Effective low-cost preservation of human stools in field-based studies for helminth and microbiota analysis - Supplementary Files

Published: 31-03-2021| Version 1 | DOI: 10.17632/6k29cdfpsx.1
Katharina Stracke,
Poom Adisakwattana,
Suparat Phuanukoonnon,
Tippayarat Yoonuan,
Akkarin Poodeepiyasawat,
Paron Dekumyoy,
Kittipong Chaisiri,
Alexandra Roth Schulze,
Stephen Wilcox,
Harin Karunajeewa,
Rebecca Traub,
Aaron Jex


Molecular studies of gastrointestinal infections or microbiotas require either rapid sample processing or effective interim preservation. This is difficult in remote settings in low-income countries, where the majority of the global infectious disease burden exists. Processing or freezing of samples immediately upon collection is often not feasible and the cost of commercial preservatives is prohibitive. We compared fresh freezing (the ‘gold standard’ method), with low-cost chemical preservation in (i) a salt-based buffer consisting of DMSO, EDTA and NaCl (DESS) or (ii) 2.5% potassium dichromate (PD), for soil-transmitted helminth detection and microbiota characterisation in pre-school and school-aged children from north-western Thailand. Fresh frozen samples were frozen at -20oC on collection and maintained at -80oC within ~3 days of collection until molecular analysis, with international shipping on dry ice. In contrast, chemically preserved samples were collected and stored at ~4 oC, transported on wet ice and only stored at -20oC on arrival in Australia ~8 weeks after collection, with international shipping on wet ice.
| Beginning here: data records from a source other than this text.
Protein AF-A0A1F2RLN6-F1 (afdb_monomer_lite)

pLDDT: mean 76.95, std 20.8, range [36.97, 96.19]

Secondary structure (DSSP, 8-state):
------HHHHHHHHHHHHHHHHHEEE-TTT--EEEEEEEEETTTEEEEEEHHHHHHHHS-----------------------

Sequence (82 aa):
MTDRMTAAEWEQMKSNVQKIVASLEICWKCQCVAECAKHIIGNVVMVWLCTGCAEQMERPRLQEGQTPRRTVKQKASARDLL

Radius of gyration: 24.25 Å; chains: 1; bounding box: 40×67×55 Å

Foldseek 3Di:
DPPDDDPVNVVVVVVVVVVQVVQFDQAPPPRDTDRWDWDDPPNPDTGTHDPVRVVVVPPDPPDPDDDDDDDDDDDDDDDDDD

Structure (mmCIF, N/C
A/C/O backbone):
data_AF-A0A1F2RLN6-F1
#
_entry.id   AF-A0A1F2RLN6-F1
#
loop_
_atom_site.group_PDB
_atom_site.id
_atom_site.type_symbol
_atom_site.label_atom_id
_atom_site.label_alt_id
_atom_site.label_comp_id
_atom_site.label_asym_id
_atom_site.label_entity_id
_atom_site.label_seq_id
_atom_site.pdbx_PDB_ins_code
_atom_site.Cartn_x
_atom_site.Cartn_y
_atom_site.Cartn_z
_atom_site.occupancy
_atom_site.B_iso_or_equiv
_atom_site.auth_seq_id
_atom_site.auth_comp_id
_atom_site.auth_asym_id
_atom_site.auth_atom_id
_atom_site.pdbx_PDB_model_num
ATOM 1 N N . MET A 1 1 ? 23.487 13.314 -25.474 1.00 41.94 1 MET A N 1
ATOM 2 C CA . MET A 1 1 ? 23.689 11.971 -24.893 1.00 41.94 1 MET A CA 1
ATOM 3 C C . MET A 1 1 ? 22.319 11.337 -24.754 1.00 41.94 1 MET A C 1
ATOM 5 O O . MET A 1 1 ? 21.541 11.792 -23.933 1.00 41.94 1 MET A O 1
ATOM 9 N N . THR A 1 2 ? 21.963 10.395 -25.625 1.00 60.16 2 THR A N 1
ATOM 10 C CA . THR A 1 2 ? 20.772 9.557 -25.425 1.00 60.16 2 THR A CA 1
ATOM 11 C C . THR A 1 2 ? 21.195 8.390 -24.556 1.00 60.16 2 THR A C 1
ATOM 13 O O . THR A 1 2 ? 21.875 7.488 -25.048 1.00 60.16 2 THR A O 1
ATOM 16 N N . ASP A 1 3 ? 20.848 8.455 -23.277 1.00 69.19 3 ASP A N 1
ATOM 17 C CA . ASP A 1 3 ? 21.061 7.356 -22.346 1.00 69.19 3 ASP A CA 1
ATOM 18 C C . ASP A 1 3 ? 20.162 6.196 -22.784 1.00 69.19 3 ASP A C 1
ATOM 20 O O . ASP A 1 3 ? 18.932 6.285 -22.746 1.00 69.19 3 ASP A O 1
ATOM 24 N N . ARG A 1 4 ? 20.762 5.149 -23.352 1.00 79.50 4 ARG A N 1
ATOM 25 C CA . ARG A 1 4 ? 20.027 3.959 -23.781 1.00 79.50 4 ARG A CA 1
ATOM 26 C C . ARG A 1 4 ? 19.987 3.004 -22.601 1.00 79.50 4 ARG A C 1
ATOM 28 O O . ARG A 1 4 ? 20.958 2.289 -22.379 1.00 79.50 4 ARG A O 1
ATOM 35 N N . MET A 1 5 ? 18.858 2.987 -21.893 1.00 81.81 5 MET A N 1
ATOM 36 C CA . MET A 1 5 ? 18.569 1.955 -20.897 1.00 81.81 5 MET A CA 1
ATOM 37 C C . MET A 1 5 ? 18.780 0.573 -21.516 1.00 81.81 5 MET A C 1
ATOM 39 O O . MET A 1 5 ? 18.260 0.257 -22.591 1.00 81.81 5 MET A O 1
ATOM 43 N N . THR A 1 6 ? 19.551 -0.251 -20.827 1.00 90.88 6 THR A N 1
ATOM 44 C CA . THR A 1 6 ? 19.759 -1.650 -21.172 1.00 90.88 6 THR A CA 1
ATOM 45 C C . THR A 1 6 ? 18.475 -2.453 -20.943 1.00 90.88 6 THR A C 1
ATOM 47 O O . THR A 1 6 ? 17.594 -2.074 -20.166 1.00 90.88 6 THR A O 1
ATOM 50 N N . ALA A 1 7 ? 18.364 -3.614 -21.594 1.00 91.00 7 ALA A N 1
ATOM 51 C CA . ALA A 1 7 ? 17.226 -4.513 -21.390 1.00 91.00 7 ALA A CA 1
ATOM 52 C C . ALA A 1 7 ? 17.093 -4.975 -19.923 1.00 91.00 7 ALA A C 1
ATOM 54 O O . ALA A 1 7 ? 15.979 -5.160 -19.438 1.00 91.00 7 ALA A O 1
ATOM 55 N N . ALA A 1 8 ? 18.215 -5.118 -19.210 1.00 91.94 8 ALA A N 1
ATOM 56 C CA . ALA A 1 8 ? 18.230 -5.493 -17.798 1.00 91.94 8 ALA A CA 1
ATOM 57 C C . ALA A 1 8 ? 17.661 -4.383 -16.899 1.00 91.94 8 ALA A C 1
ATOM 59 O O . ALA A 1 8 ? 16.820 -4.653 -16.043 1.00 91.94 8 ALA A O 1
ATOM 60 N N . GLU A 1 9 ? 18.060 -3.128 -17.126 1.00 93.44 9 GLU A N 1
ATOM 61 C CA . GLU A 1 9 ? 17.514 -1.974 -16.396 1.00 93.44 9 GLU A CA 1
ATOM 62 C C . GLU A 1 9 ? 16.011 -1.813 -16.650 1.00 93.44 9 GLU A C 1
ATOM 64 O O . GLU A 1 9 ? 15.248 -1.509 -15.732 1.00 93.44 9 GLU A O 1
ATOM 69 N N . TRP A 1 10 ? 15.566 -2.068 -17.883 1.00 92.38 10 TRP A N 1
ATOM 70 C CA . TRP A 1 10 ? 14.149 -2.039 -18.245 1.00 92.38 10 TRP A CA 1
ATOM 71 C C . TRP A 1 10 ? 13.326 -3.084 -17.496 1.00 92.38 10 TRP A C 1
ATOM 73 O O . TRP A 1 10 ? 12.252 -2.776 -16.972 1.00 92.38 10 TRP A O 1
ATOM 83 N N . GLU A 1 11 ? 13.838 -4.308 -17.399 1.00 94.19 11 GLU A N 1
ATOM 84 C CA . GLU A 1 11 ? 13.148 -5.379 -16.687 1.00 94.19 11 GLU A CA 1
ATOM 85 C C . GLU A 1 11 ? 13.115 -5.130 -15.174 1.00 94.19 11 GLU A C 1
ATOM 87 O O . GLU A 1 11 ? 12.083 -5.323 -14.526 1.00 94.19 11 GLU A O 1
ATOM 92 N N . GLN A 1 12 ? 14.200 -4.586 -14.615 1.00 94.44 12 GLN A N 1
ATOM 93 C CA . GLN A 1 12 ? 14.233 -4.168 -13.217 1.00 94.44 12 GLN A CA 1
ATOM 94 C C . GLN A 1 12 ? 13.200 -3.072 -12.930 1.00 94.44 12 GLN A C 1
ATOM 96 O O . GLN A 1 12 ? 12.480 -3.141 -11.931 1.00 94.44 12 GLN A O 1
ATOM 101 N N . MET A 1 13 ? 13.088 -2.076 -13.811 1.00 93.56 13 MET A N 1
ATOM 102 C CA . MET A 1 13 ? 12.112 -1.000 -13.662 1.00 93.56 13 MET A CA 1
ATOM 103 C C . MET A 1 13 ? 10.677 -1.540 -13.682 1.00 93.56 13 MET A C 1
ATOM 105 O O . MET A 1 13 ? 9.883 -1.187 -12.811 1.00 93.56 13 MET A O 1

DESS and PD provided better sensitivity for STH diagnosis, estimating higher infection rates (>80% for Ascaris lumbricoides and >60% for Trichuris trichiura; versus 56% and 15% for these parasites in fresh frozen samples) and egg abundance (inferred as gene copy number estimates). All methods performed similarly for microbiota preservation, showing no significant differences in alpha-diversity based on overall richness or inverted Simpson’s Index. All three methods performed similarly for RNA and protein preservation in a small subset of samples. Overall, DESS provided the best performance, with the added benefit of being non-toxic, compared with PD, hence making it particularly applicable for studies in remote and resource-poor settings.